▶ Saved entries
------------------------

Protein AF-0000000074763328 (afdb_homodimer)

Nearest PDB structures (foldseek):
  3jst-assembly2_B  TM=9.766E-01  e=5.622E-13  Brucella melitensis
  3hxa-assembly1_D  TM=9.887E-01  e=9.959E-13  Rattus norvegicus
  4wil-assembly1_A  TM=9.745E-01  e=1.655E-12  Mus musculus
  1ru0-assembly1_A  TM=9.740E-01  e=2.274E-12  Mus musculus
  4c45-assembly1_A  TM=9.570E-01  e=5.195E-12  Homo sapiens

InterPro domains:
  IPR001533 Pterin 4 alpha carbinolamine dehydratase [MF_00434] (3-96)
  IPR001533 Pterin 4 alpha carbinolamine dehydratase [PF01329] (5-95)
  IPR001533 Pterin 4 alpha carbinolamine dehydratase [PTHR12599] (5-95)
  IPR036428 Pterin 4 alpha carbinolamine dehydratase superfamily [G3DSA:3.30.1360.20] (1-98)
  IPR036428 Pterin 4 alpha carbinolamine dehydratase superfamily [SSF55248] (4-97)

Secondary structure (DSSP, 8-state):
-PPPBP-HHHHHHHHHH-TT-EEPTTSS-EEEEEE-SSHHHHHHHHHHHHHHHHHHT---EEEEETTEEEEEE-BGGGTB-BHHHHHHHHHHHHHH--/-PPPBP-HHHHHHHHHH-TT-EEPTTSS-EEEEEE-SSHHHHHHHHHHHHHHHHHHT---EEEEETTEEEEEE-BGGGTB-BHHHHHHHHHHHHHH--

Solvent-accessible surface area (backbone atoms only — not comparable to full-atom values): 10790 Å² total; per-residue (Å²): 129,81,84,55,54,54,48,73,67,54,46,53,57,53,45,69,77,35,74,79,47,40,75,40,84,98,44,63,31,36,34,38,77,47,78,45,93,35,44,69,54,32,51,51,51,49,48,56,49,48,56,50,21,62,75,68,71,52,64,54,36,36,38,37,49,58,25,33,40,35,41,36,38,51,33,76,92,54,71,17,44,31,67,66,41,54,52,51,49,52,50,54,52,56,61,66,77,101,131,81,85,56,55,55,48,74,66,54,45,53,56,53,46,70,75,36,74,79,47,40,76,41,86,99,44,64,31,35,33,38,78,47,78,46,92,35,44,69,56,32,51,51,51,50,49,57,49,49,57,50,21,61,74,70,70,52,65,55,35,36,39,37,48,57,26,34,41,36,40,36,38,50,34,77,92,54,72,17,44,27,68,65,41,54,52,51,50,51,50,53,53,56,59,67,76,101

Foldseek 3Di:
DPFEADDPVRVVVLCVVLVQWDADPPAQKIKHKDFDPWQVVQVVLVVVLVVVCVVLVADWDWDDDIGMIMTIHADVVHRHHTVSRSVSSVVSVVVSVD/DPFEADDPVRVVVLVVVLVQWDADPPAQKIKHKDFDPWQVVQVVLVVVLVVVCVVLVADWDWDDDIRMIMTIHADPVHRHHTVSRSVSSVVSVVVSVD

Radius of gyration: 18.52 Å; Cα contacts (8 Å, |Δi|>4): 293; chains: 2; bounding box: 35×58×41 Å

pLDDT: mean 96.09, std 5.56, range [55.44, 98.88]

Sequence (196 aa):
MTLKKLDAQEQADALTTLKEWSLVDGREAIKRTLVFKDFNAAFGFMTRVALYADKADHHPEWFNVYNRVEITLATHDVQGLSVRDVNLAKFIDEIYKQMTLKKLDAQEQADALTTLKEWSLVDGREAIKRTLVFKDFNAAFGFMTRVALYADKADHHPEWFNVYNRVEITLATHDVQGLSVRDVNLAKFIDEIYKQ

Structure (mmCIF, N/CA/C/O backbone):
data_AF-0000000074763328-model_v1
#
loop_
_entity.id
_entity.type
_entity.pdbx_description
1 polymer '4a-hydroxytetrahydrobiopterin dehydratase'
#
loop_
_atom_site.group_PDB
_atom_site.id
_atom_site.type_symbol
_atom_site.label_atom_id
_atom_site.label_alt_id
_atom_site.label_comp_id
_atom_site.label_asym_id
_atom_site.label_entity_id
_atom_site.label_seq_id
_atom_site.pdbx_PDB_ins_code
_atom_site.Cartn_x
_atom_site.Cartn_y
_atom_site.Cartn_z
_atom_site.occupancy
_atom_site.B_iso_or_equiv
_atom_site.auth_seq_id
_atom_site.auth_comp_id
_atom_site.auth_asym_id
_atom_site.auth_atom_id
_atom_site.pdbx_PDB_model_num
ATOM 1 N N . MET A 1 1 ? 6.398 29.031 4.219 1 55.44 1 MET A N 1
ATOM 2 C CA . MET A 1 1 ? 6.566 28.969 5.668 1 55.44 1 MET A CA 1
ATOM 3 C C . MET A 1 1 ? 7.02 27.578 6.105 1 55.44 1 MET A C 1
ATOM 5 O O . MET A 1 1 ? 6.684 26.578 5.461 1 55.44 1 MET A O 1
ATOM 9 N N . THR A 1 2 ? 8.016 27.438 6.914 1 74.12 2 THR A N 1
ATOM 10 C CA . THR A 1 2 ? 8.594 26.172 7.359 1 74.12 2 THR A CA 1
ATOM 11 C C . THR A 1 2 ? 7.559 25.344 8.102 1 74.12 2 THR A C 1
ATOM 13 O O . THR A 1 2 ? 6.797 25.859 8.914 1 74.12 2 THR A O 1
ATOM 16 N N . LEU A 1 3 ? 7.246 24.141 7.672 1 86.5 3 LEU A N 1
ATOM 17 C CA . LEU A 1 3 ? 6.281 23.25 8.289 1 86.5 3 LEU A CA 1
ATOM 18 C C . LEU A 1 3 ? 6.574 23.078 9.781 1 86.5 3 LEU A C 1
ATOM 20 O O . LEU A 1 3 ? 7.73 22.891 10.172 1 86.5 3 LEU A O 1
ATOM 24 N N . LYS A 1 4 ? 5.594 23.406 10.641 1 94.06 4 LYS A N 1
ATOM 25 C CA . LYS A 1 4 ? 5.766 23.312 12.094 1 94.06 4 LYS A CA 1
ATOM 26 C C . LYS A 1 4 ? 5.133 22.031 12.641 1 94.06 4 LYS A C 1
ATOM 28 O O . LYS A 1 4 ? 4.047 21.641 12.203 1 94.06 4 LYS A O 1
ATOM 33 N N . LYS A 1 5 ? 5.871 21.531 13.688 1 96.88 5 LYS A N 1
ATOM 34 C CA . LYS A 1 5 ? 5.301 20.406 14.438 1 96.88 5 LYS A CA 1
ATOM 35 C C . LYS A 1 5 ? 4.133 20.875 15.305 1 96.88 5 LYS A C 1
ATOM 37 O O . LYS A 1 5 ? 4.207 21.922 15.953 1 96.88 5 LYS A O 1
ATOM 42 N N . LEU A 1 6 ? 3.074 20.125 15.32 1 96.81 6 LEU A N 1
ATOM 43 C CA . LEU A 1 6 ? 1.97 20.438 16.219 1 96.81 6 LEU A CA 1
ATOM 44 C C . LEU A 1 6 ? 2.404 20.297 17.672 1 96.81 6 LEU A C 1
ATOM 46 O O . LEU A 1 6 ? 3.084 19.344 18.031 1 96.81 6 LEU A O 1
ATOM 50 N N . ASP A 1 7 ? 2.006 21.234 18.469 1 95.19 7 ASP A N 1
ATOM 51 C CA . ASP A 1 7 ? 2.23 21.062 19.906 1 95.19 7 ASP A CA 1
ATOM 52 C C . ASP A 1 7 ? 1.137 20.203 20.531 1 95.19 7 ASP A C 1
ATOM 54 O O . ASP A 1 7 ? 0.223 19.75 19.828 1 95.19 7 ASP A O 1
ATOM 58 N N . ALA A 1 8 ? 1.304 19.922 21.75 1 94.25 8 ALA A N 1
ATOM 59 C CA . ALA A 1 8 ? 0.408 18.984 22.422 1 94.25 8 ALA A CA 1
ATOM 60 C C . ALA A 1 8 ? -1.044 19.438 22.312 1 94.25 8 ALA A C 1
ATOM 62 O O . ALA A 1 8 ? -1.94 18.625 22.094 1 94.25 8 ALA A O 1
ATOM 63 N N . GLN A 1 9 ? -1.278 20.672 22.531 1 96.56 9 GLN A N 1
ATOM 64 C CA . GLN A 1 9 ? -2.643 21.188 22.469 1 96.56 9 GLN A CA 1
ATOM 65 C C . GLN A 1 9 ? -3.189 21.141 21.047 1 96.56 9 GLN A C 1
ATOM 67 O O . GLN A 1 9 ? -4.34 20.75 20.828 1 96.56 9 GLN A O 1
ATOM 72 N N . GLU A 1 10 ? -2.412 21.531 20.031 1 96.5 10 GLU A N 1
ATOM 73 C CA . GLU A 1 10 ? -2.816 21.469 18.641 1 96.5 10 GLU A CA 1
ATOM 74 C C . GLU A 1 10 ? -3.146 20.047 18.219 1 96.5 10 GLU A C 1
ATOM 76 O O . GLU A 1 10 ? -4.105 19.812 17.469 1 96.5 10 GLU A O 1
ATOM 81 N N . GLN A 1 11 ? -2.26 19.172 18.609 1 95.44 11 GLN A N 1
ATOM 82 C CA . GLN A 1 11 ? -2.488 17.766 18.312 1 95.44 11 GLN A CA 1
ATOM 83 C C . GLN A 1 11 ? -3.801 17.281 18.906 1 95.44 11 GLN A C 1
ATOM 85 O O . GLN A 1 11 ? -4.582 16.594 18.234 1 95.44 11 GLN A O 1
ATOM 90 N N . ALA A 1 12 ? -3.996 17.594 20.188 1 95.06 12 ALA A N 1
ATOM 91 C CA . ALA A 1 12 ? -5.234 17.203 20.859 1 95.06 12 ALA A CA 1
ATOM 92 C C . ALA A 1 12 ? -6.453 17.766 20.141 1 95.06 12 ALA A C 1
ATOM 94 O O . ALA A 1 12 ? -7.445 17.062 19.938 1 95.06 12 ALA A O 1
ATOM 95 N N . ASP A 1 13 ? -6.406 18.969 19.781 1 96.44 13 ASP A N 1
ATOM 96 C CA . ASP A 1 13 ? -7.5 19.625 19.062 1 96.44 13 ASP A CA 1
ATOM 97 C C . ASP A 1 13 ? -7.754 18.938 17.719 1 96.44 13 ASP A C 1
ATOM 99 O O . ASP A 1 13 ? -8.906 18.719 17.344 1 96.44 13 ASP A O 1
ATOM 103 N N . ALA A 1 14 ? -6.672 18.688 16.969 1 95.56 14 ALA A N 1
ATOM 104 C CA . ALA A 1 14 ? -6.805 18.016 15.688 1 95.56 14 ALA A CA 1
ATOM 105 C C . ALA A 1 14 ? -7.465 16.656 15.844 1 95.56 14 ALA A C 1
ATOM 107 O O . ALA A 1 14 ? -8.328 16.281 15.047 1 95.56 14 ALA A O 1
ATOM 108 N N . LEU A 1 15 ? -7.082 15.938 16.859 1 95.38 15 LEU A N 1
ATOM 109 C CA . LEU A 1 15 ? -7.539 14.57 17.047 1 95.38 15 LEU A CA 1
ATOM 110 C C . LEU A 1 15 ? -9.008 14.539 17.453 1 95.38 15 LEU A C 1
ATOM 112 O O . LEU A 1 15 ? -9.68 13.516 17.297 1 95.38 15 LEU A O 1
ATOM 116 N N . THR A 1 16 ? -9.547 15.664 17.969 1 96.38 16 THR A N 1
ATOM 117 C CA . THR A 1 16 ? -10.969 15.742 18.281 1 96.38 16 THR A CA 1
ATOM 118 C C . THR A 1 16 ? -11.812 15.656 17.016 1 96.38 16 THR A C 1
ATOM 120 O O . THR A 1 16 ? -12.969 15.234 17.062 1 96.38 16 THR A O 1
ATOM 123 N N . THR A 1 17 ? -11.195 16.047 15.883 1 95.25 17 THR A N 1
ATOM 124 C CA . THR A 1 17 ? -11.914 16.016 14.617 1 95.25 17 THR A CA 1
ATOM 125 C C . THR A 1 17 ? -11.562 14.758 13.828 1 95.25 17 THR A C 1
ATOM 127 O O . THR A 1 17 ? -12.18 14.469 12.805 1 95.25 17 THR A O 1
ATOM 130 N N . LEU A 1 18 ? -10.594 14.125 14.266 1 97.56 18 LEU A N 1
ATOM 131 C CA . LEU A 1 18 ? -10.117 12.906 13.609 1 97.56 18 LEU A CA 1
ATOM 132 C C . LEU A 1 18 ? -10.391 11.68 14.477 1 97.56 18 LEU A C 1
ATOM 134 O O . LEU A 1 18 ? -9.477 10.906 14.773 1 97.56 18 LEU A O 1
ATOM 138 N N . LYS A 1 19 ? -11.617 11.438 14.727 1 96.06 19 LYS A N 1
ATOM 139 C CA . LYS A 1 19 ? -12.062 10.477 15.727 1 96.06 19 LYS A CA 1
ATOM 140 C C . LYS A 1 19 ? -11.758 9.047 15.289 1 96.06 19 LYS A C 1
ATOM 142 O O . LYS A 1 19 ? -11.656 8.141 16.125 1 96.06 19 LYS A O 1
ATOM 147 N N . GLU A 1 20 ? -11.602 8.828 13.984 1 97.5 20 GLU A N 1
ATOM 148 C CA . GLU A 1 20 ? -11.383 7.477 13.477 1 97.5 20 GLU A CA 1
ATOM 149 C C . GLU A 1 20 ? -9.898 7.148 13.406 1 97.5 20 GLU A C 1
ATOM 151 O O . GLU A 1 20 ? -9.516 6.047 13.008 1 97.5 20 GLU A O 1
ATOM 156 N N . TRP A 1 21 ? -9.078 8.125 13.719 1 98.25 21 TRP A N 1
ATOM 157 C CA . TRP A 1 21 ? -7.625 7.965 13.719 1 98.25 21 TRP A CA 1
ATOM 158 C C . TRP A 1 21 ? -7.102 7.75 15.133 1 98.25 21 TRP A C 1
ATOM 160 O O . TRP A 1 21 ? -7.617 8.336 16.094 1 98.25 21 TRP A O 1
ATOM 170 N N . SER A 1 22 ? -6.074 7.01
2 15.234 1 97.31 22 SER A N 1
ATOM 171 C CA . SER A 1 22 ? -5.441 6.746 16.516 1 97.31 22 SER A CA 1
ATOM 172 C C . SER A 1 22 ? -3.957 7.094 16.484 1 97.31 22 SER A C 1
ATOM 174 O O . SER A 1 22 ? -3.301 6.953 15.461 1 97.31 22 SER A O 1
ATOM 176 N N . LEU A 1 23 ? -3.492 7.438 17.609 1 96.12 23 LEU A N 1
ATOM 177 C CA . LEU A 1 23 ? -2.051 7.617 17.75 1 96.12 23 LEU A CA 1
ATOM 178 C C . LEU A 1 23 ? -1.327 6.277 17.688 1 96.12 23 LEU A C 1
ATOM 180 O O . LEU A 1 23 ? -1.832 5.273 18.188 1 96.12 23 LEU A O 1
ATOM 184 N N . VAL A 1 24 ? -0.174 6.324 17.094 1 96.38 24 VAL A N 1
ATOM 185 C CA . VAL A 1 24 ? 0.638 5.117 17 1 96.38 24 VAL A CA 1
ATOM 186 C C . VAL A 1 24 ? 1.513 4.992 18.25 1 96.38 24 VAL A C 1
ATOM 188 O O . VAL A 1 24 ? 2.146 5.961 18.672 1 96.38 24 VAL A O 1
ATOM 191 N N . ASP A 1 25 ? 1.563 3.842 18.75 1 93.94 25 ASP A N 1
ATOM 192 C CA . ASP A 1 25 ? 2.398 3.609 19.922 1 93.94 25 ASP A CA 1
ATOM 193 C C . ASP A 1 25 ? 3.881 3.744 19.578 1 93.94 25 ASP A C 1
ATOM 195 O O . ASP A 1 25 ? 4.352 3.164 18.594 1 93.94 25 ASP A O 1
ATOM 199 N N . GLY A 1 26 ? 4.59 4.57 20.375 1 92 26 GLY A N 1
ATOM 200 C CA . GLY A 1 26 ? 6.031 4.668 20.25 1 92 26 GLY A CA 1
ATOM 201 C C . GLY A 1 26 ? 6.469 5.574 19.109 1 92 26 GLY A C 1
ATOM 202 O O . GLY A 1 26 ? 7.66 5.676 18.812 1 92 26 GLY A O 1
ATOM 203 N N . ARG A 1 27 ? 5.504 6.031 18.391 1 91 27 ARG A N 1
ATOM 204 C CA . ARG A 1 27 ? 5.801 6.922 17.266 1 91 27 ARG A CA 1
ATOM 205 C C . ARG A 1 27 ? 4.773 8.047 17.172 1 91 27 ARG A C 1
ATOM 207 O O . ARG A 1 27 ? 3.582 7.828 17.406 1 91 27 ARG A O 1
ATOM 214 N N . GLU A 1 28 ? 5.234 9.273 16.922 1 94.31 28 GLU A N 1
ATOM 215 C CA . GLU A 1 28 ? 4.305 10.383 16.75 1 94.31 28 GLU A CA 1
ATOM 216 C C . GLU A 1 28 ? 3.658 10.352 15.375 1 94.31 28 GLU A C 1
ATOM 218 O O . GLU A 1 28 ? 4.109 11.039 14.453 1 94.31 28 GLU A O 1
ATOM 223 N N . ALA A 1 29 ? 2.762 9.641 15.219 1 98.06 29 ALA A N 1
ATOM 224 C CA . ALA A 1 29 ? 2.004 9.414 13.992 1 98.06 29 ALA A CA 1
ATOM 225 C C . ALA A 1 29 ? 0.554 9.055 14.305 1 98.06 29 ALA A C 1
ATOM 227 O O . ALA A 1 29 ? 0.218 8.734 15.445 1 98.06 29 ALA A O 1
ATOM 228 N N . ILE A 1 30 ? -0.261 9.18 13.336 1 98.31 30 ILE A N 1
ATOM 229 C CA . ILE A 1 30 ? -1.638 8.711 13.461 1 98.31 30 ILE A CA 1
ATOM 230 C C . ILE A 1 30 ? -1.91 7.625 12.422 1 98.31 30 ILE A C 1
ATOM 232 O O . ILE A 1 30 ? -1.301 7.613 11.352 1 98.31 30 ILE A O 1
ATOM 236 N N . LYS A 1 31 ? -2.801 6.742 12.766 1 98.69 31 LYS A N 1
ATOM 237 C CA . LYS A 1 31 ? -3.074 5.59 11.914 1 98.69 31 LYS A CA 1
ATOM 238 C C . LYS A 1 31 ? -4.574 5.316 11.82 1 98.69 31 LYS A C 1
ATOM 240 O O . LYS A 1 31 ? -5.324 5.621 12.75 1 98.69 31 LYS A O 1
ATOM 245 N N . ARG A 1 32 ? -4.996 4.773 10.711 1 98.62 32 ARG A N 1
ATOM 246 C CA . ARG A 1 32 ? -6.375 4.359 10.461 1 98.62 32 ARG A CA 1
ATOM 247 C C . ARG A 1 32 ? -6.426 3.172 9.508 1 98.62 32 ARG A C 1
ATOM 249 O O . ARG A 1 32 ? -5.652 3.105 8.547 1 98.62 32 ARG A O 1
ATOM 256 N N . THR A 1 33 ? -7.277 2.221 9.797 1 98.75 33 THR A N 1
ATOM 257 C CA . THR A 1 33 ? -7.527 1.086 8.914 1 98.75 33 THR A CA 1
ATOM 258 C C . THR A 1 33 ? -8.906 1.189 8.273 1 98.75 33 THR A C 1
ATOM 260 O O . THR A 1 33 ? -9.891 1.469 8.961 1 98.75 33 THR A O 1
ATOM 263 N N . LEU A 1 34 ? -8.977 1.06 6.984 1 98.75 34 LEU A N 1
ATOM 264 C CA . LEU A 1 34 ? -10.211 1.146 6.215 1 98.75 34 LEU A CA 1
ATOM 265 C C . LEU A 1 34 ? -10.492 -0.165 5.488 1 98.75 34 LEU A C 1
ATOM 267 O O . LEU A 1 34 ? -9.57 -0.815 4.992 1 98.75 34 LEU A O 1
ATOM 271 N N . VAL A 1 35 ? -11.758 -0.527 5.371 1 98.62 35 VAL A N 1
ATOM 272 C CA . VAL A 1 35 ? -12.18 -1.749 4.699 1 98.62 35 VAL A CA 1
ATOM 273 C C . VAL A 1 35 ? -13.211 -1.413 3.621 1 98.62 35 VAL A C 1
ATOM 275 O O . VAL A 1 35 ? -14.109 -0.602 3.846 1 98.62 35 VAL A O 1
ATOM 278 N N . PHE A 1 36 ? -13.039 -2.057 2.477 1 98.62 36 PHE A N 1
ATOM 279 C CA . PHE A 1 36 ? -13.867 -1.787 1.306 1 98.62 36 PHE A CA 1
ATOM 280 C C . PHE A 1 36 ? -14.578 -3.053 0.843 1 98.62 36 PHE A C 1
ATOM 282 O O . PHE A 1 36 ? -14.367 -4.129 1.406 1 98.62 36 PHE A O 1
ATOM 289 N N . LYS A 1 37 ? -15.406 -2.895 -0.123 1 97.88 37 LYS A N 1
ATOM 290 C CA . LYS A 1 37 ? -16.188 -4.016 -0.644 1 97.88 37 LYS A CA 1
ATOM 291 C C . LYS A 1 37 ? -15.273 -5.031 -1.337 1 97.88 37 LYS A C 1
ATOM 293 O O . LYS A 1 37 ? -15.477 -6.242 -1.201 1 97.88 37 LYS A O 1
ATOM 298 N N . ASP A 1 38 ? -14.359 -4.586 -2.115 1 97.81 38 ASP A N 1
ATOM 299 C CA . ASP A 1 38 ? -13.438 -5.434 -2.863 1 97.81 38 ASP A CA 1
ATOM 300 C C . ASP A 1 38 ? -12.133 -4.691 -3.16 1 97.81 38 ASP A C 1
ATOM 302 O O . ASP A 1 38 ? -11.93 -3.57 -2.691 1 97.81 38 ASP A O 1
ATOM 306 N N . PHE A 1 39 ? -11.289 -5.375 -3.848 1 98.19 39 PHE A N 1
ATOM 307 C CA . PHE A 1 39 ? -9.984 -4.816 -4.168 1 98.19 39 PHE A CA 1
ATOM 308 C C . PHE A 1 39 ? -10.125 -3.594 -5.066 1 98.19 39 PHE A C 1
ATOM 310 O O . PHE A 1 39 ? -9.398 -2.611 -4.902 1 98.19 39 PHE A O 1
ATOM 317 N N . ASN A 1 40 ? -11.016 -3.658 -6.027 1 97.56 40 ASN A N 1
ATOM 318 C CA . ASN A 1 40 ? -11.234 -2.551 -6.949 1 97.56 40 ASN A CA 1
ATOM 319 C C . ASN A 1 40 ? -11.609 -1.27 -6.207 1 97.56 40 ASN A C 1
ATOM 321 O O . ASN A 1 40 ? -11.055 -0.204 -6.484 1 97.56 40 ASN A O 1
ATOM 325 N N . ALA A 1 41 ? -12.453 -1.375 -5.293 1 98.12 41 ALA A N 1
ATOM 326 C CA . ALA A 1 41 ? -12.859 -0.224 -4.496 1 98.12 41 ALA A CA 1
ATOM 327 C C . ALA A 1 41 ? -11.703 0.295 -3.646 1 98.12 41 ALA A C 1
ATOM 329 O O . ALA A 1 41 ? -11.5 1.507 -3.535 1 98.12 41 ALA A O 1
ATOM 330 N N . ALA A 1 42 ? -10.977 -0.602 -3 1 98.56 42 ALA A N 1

------------------------

▶ WHAT THIS TASK INVOLVES
Now copy each line of the entries that mentions "backbone".

▶ RESPONSE AREA
Solvent-accessible surface area (backbone atoms only — not comparable to full-atom values): 10790 Å² total; per-residue (Å²): 129,81,84,55,54,54,48,73,67,54,46,53,57,53,45,69,77,35,74,79,47,40,75,40,84,98,44,63,31,36,34,38,77,47,78,45,93,35,44,69,54,32,51,51,51,49,48,56,49,48,56,50,21,62,75,68,71,52,64,54,36,36,38,37,49,58,25,33,40,35,41,36,38,51,33,76,92,54,71,17,44,31,67,66,41,54,52,51,49,52,50,54,52,56,61,66,77,101,131,81,85,56,55,55,48,74,66,54,45,53,56,53,46,70,75,36,74,79,47,40,76,41,86,99,44,64,31,35,33,38,78,47,78,46,92,35,44,69,56,32,51,51,51,50,49,57,49,49,57,50,21,61,74,70,70,52,65,55,35,36,39,37,48,57,26,34,41,36,40,36,38,50,34,77,92,54,72,17,44,27,68,65,41,54,52,51,50,51,50,53,53,56,59,67,76,101
Structure (mmCIF, N/CA/C/O backbone):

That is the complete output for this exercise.